Rhombic dodecahedron

The rhombic dodecahedron is a zonohedron with twelve rhombic faces and octahedral symmetry. It is dual to the quasiregular cuboctahedron (an Archimedean solid) and occurs in nature as a crystal form. The rhombic dodecahedron packs together to fill space.

The rhombic dodecahedron can be seen as a degenerate pyritohedron where the 6 special edges have been reduced to zero length, reducing the pentagons into rhombic faces.

The rhombic dodecahedron has several stellations, the first of which is also a parallelohedral spacefiller.

Another important rhombic dodecahedron, the Bilinski dodecahedron, has twelve faces congruent to those of the rhombic triacontahedron, i.e. the diagonals are in the ratio of the golden ratio.
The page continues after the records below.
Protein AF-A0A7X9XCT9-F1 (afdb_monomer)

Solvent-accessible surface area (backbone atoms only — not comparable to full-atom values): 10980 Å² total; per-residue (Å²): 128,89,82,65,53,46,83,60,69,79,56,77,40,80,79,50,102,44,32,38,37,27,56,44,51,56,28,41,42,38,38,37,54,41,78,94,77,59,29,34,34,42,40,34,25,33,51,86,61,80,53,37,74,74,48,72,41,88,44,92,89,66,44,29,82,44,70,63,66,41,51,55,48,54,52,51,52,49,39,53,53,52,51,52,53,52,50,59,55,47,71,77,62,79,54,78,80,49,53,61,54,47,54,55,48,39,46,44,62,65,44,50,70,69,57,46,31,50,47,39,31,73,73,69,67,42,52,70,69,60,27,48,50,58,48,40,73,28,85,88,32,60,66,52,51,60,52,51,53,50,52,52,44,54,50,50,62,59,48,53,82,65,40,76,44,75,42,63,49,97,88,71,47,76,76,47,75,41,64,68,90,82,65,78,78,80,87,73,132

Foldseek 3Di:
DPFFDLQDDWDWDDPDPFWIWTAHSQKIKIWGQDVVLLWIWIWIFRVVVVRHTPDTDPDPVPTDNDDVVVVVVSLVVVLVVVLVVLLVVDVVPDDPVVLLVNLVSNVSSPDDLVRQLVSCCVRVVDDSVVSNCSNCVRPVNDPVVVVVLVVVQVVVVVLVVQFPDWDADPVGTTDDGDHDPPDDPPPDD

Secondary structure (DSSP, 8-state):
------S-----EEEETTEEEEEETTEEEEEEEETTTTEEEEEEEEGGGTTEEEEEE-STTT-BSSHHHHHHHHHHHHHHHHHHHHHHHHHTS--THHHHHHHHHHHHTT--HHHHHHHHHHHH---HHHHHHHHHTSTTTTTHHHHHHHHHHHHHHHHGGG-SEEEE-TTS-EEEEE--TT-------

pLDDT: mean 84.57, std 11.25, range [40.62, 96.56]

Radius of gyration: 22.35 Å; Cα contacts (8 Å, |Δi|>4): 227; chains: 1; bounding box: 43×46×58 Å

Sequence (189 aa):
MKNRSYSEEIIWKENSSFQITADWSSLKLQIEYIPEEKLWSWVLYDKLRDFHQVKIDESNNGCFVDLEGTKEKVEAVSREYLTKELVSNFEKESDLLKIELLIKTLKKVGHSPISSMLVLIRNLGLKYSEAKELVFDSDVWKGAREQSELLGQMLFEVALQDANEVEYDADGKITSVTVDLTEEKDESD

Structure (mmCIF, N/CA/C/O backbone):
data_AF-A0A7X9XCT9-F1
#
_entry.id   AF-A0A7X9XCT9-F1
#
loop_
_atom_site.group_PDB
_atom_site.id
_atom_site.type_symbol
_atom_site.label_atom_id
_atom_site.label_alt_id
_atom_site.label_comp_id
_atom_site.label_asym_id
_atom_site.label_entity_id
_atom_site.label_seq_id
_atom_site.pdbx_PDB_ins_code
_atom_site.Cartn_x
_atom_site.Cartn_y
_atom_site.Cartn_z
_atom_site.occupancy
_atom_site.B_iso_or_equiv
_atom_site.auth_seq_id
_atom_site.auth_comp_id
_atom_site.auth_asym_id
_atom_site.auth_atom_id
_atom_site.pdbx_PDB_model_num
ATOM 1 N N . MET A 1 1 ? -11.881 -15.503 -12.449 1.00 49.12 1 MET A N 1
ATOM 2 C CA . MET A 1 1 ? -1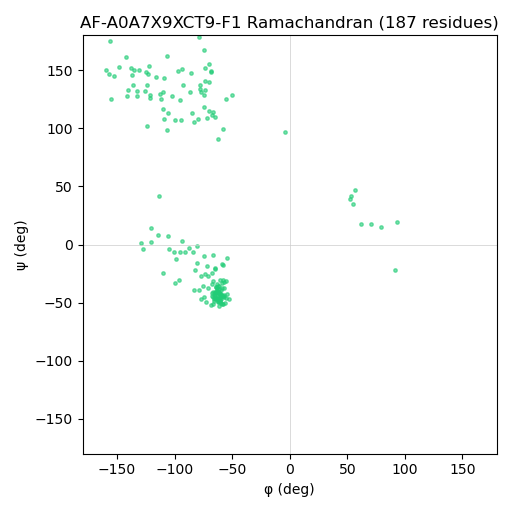0.902 -14.413 -12.245 1.00 49.12 1 MET A CA 1
ATOM 3 C C . MET A 1 1 ? -9.580 -14.813 -12.877 1.00 49.12 1 MET A C 1
ATOM 5 O O . MET A 1 1 ? -9.152 -15.938 -12.651 1.00 49.12 1 MET A O 1
ATOM 9 N N . LYS A 1 2 ? -8.928 -13.942 -13.659 1.00 56.69 2 LYS A N 1
ATOM 10 C CA . LYS A 1 2 ? -7.481 -14.102 -13.867 1.00 56.69 2 LYS A CA 1
ATOM 11 C C . LYS A 1 2 ? -6.834 -13.700 -12.537 1.00 56.69 2 LYS A C 1
ATOM 13 O O . LYS A 1 2 ? -6.956 -12.547 -12.140 1.00 56.69 2 LYS A O 1
ATOM 18 N N . ASN A 1 3 ? -6.287 -14.663 -11.799 1.00 68.44 3 ASN A N 1
ATOM 19 C CA . ASN A 1 3 ? -5.753 -14.419 -10.459 1.00 68.44 3 ASN A CA 1
ATOM 20 C C . ASN A 1 3 ? -4.474 -13.581 -10.554 1.00 68.44 3 ASN A C 1
ATOM 22 O O . ASN A 1 3 ? -3.471 -14.055 -11.085 1.00 68.44 3 ASN A O 1
ATOM 26 N N . ARG A 1 4 ? -4.507 -12.351 -10.030 1.00 82.12 4 ARG A N 1
ATOM 27 C CA . ARG A 1 4 ? -3.289 -11.585 -9.741 1.00 82.12 4 ARG A CA 1
ATOM 28 C C . ARG A 1 4 ? -2.610 -12.173 -8.502 1.00 82.12 4 ARG A C 1
ATOM 30 O O . ARG A 1 4 ? -3.279 -12.552 -7.542 1.00 82.12 4 ARG A O 1
ATOM 37 N N . SER A 1 5 ? -1.283 -12.229 -8.530 1.00 83.31 5 SER A N 1
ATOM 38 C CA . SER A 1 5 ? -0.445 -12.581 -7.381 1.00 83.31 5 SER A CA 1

It is also a zonohedron and was described by Bilinski in 1960. This figure is another spacefiller, and can also occur in non-periodic spacefillings along with the rhombic triacontahedron, the rhombic icosahedron and rhombic hexahedra.

Other dodecahedra
There are 6,384,634 topologically distinct convex dodecahedra, excluding mirror images—the number of vertices ranges from 8 to 20. (Two polyhedra are "topologically distinct" if they have intrinsically different arrangements of faces and vertices, such that it is impossible to distort one into the other simply by changing the lengths of edges or the angles between edges or faces.)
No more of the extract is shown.